• What to work on
In the records below, find the line containing "ATOM 70 O O" and the line containing "ATOM 75 C C"; please repeat exactly the lines from one to the other, both included, and nothing more.

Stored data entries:
....

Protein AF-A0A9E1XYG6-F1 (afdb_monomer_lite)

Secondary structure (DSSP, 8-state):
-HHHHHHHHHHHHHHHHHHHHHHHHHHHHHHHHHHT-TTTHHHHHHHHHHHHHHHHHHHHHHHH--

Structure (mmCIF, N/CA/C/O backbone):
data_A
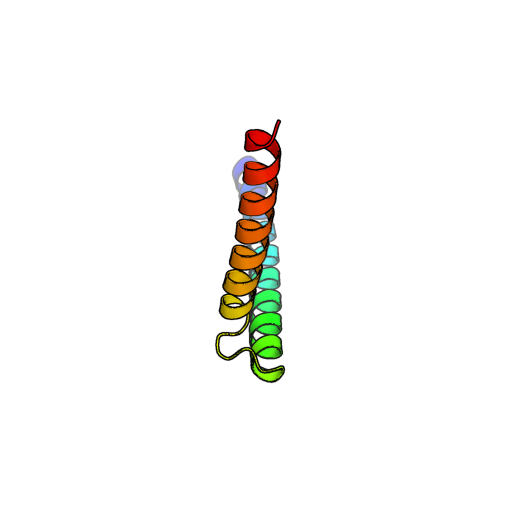F-A0A9E1XYG6-F1
#
_entry.id   AF-A0A9E1XYG6-F1
#
loop_
_atom_site.group_PDB
_atom_site.id
_atom_site.type_symbol
_atom_site.label_atom_id
_atom_site.label_alt_id
_atom_si
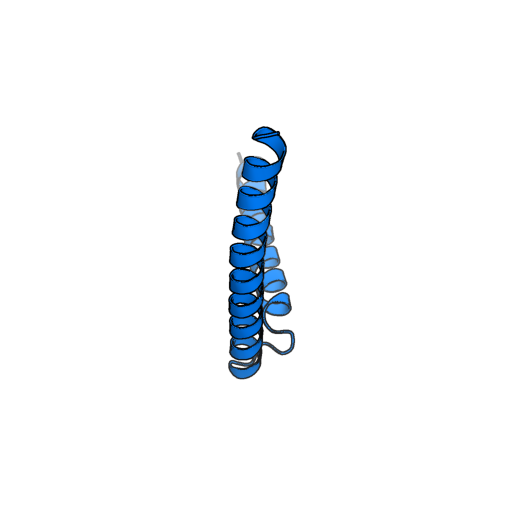te.label_comp_id
_atom_site.label_asym_id
_atom_site.label_entity_id
_atom_site.label_seq_id
_atom_site.pdbx_PDB_ins_code
_atom_site.Cartn_x
_atom_site.Cartn_y
_atom_site.Cartn_z
_atom_site.occupancy
_atom_site.B_iso_or_equiv
_atom_site.auth_seq_id
_atom_site.auth_comp_id
_atom_site.auth_asym_id
_atom_site.auth_atom_id
_atom_site.pdbx_PDB_model_num
ATOM 1 N N . MET A 1 1 ? -3.551 10.468 36.913 1.00 48.66 1 MET A N 1
ATOM 2 C CA . MET A 1 1 ? -4.655 9.812 36.170 1.00 48.66 1 MET A CA 1
ATOM 3 C C . MET A 1 1 ? -4.927 10.419 34.785 1.00 48.66 1 MET A C 1
ATOM 5 O O . MET A 1 1 ? -5.353 9.663 33.926 1.00 48.66 1 MET A O 1
ATOM 9 N N . LEU A 1 2 ? -4.669 11.713 34.529 1.00 53.91 2 LEU A N 1
ATOM 10 C CA . LEU A 1 2 ? -4.923 12.360 33.221 1.00 53.91 2 LEU A CA 1
ATOM 11 C C . LEU A 1 2 ? -3.890 12.030 32.125 1.00 53.91 2 LEU A C 1
ATOM 13 O O . LEU A 1 2 ? -4.288 11.757 31.002 1.00 53.91 2 LEU A O 1
ATOM 17 N N . LEU A 1 3 ? -2.598 11.921 32.465 1.00 60.53 3 LEU A N 1
ATOM 18 C CA . LEU A 1 3 ? -1.524 11.633 31.496 1.00 60.53 3 LEU A CA 1
ATOM 19 C C . LEU A 1 3 ? -1.766 10.350 30.676 1.00 60.53 3 LEU A C 1
ATOM 21 O O . LEU A 1 3 ? -1.504 10.309 29.481 1.00 60.53 3 LEU A O 1
ATOM 25 N N . ASN A 1 4 ? -2.332 9.318 31.310 1.00 72.62 4 ASN A N 1
ATOM 26 C CA . ASN A 1 4 ? -2.695 8.077 30.624 1.00 72.62 4 ASN 
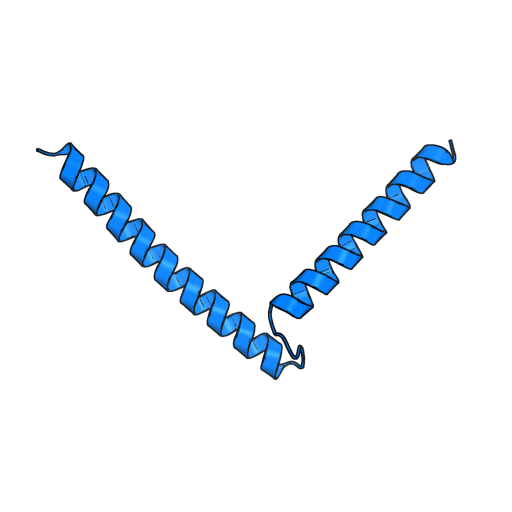A CA 1
ATOM 27 C C . ASN A 1 4 ? -3.844 8.270 29.624 1.00 72.62 4 ASN A C 1
ATOM 29 O O . ASN A 1 4 ? -3.847 7.624 28.587 1.00 72.62 4 ASN A O 1
ATOM 33 N N . LYS A 1 5 ? -4.806 9.161 29.897 1.00 80.38 5 LYS A N 1
ATOM 34 C CA . LYS A 1 5 ? -5.910 9.432 28.964 1.00 80.38 5 LYS A CA 1
ATOM 35 C C . LYS A 1 5 ? -5.448 10.234 27.752 1.00 80.38 5 LYS A C 1
ATOM 37 O O . LYS A 1 5 ? -5.862 9.917 26.641 1.00 80.38 5 LYS A O 1
ATOM 42 N N . ASP A 1 6 ? -4.572 11.214 27.949 1.00 86.56 6 ASP A N 1
ATOM 43 C CA . ASP A 1 6 ? -4.040 12.022 26.846 1.00 86.56 6 ASP A CA 1
ATOM 44 C C . ASP A 1 6 ? -3.171 11.173 25.910 1.00 86.56 6 ASP A C 1
ATOM 46 O O . ASP A 1 6 ? -3.316 11.246 24.689 1.00 86.56 6 ASP A O 1
ATOM 50 N N . LEU A 1 7 ? -2.336 10.293 26.476 1.00 89.31 7 LEU A N 1
ATOM 51 C CA . LEU A 1 7 ? -1.549 9.330 25.702 1.00 89.31 7 LEU A CA 1
ATOM 52 C C . LEU A 1 7 ? -2.440 8.342 24.945 1.00 89.31 7 LEU A C 1
ATOM 54 O O . LEU A 1 7 ? -2.231 8.145 23.754 1.00 89.31 7 LEU A O 1
ATOM 58 N N . LEU A 1 8 ? -3.466 7.778 25.589 1.00 91.69 8 LEU A N 1
ATOM 59 C CA . LEU A 1 8 ? -4.414 6.880 24.920 1.00 91.69 8 LEU A CA 1
ATOM 60 C C . LEU A 1 8 ? -5.180 7.577 23.792 1.00 91.69 8 LEU A C 1
ATOM 62 O O . LEU A 1 8 ? -5.394 6.989 22.740 1.00 91.69 8 LEU A O 1
ATOM 66 N N . THR A 1 9 ? -5.544 8.845 23.978 1.00 89.94 9 THR A N 1
ATOM 67 C CA . THR A 1 9 ? -6.221 9.639 22.942 1.00 89.94 9 THR A CA 1
ATOM 68 C C . THR A 1 9 ? -5.294 9.884 21.755 1.00 89.94 9 THR A C 1
ATOM 70 O O . THR A 1 9 ? -5.708 9.778 20.602 1.00 89.94 9 THR A O 1
ATOM 73 N N . ARG A 1 10 ? -4.014 10.170 22.025 1.00 92.25 10 ARG A N 1
ATOM 74 C CA . ARG A 1 10 ? -2.997 10.331 20.984 1.00 92.25 10 ARG A CA 1
ATOM 75 C C . ARG A 1 10 ? -2.755 9.026 20.229 1.00 92.25 10 ARG A C 1
ATOM 77 O O . ARG A 1 10 ? -2.650 9.067 19.010 1.00 92.25 10 ARG A O 1
ATOM 84 N N . ILE A 1 11 ? -2.694 7.899 20.938 1.00 91.75 11 ILE A N 1
ATOM 85 C CA . ILE A 1 11 ? -2.538 6.566 20.345 1.00 91.75 11 ILE A CA 1
ATOM 86 C C . ILE A 1 11 ? -3.734 6.253 19.448 1.00 91.75 11 ILE A C 1
ATOM 88 O O . ILE A 1 11 ? -3.523 5.991 18.275 1.00 91.75 11 ILE A O 1
ATOM 92 N N . ALA A 1 12 ? -4.966 6.406 19.937 1.00 91.38 12 ALA A N 1
ATOM 93 C CA . ALA A 1 12 ? -6.168 6.153 19.140 1.00 91.38 12 ALA A CA 1
ATOM 94 C C . ALA A 1 12 ? -6.238 7.037 17.881 1.00 91.38 12 ALA A C 1
ATOM 96 O O . ALA A 1 12 ? -6.659 6.595 16.814 1.00 91.38 12 ALA A O 1
ATOM 97 N N . HIS A 1 13 ? -5.794 8.294 17.981 1.00 95.00 13 HIS A N 1
ATOM 98 C CA . HIS A 1 13 ? -5.697 9.171 16.817 1.00 95.00 13 HIS A CA 1
ATOM 99 C C . HIS A 1 13 ? -4.645 8.682 15.812 1.00 95.00 13 HIS A C 1
ATOM 101 O O . HIS A 1 13 ? -4.915 8.651 14.615 1.00 95.00 13 HIS A O 1
ATOM 107 N N . LEU A 1 14 ? -3.463 8.277 16.287 1.00 95.38 14 LEU A N 1
ATOM 108 C CA . LEU A 1 14 ? -2.406 7.733 15.434 1.00 95.38 14 LEU A CA 1
ATOM 109 C C . LEU A 1 14 ? -2.815 6.407 14.788 1.00 95.38 14 LEU A C 1
ATOM 111 O O . LEU A 1 14 ? -2.526 6.211 13.615 1.00 95.38 14 LEU A O 1
ATOM 115 N N . GLU A 1 15 ? -3.511 5.535 15.515 1.00 94.06 15 GLU A N 1
ATOM 116 C CA . GLU A 1 15 ? -4.077 4.288 14.991 1.00 94.06 15 GLU A CA 1
ATOM 117 C C . GLU A 1 15 ? -5.074 4.581 13.870 1.00 94.06 15 GLU A C 1
ATOM 119 O O . GLU A 1 15 ? -4.919 4.062 12.771 1.00 94.06 15 GLU A O 1
ATOM 124 N N . SER A 1 16 ? -6.016 5.505 14.089 1.00 94.75 16 SER A N 1
ATOM 125 C CA . SER A 1 16 ? -6.979 5.900 13.056 1.00 94.75 16 SER A CA 1
ATOM 126 C C . SER A 1 16 ? -6.309 6.476 11.807 1.00 94.75 16 SER A C 1
ATOM 128 O O . SER A 1 16 ? -6.742 6.181 10.694 1.00 94.75 16 SER A O 1
ATOM 130 N N . VAL A 1 17 ? -5.277 7.309 11.972 1.00 96.25 17 VAL A N 1
ATOM 131 C CA . VAL A 1 17 ? -4.526 7.868 10.838 1.00 96.25 17 VAL A CA 1
ATOM 132 C C . VAL A 1 17 ? -3.758 6.766 10.115 1.00 96.25 17 VAL A C 1
ATOM 134 O O . VAL A 1 17 ? -3.755 6.726 8.889 1.00 96.25 17 VAL A O 1
ATOM 137 N N . ASN A 1 18 ? -3.130 5.855 10.855 1.00 95.75 18 ASN A N 1
ATOM 138 C CA . ASN A 1 18 ? -2.377 4.750 10.280 1.00 95.75 18 ASN A CA 1
ATOM 139 C C . ASN A 1 18 ? -3.282 3.803 9.480 1.00 95.75 18 ASN A C 1
ATOM 141 O O . ASN A 1 18 ? -2.951 3.461 8.349 1.00 95.75 18 ASN A O 1
ATOM 145 N N . ASP A 1 19 ? -4.450 3.447 10.014 1.00 95.25 19 ASP A N 1
ATOM 146 C CA . ASP A 1 19 ? -5.431 2.606 9.322 1.00 95.25 19 ASP A CA 1
ATOM 147 C C . ASP A 1 19 ? -5.899 3.245 8.006 1.00 95.25 19 ASP A C 1
ATOM 149 O O . ASP A 1 19 ? -5.994 2.572 6.971 1.00 95.25 19 ASP A O 1
ATOM 153 N N . GLN A 1 20 ? -6.139 4.560 8.014 1.00 96.19 20 GLN A N 1
ATOM 154 C CA . GLN A 1 20 ? -6.485 5.298 6.802 1.00 96.19 20 GLN A CA 1
ATOM 155 C C . GLN A 1 20 ? -5.332 5.284 5.788 1.00 96.19 20 GLN A C 1
ATOM 157 O O . GLN A 1 20 ? -5.548 4.944 4.625 1.00 96.19 20 GLN A O 1
ATOM 162 N N . LEU A 1 21 ? -4.106 5.591 6.222 1.00 94.81 21 LEU A N 1
ATOM 163 C CA . LEU A 1 21 ? -2.928 5.601 5.351 1.00 94.81 21 LEU A CA 1
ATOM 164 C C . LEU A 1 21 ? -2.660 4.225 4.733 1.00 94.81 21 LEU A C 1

....

• Answer to this task
ATOM 70 O O . THR A 1 9 ? -5.708 9.778 20.602 1.00 89.94 9 THR A O 1
ATOM 73 N N . ARG A 1 10 ? -4.014 10.170 22.025 1.00 92.25 10 ARG A N 1
ATOM 74 C CA . ARG A 1 10 ? -2.997 10.331 20.984 1.00 92.25 10 ARG A CA 1
ATOM 75 C C . ARG A 1 10 ? -2.755 9.026 20.229 1.00 92.25 10 ARG A C 1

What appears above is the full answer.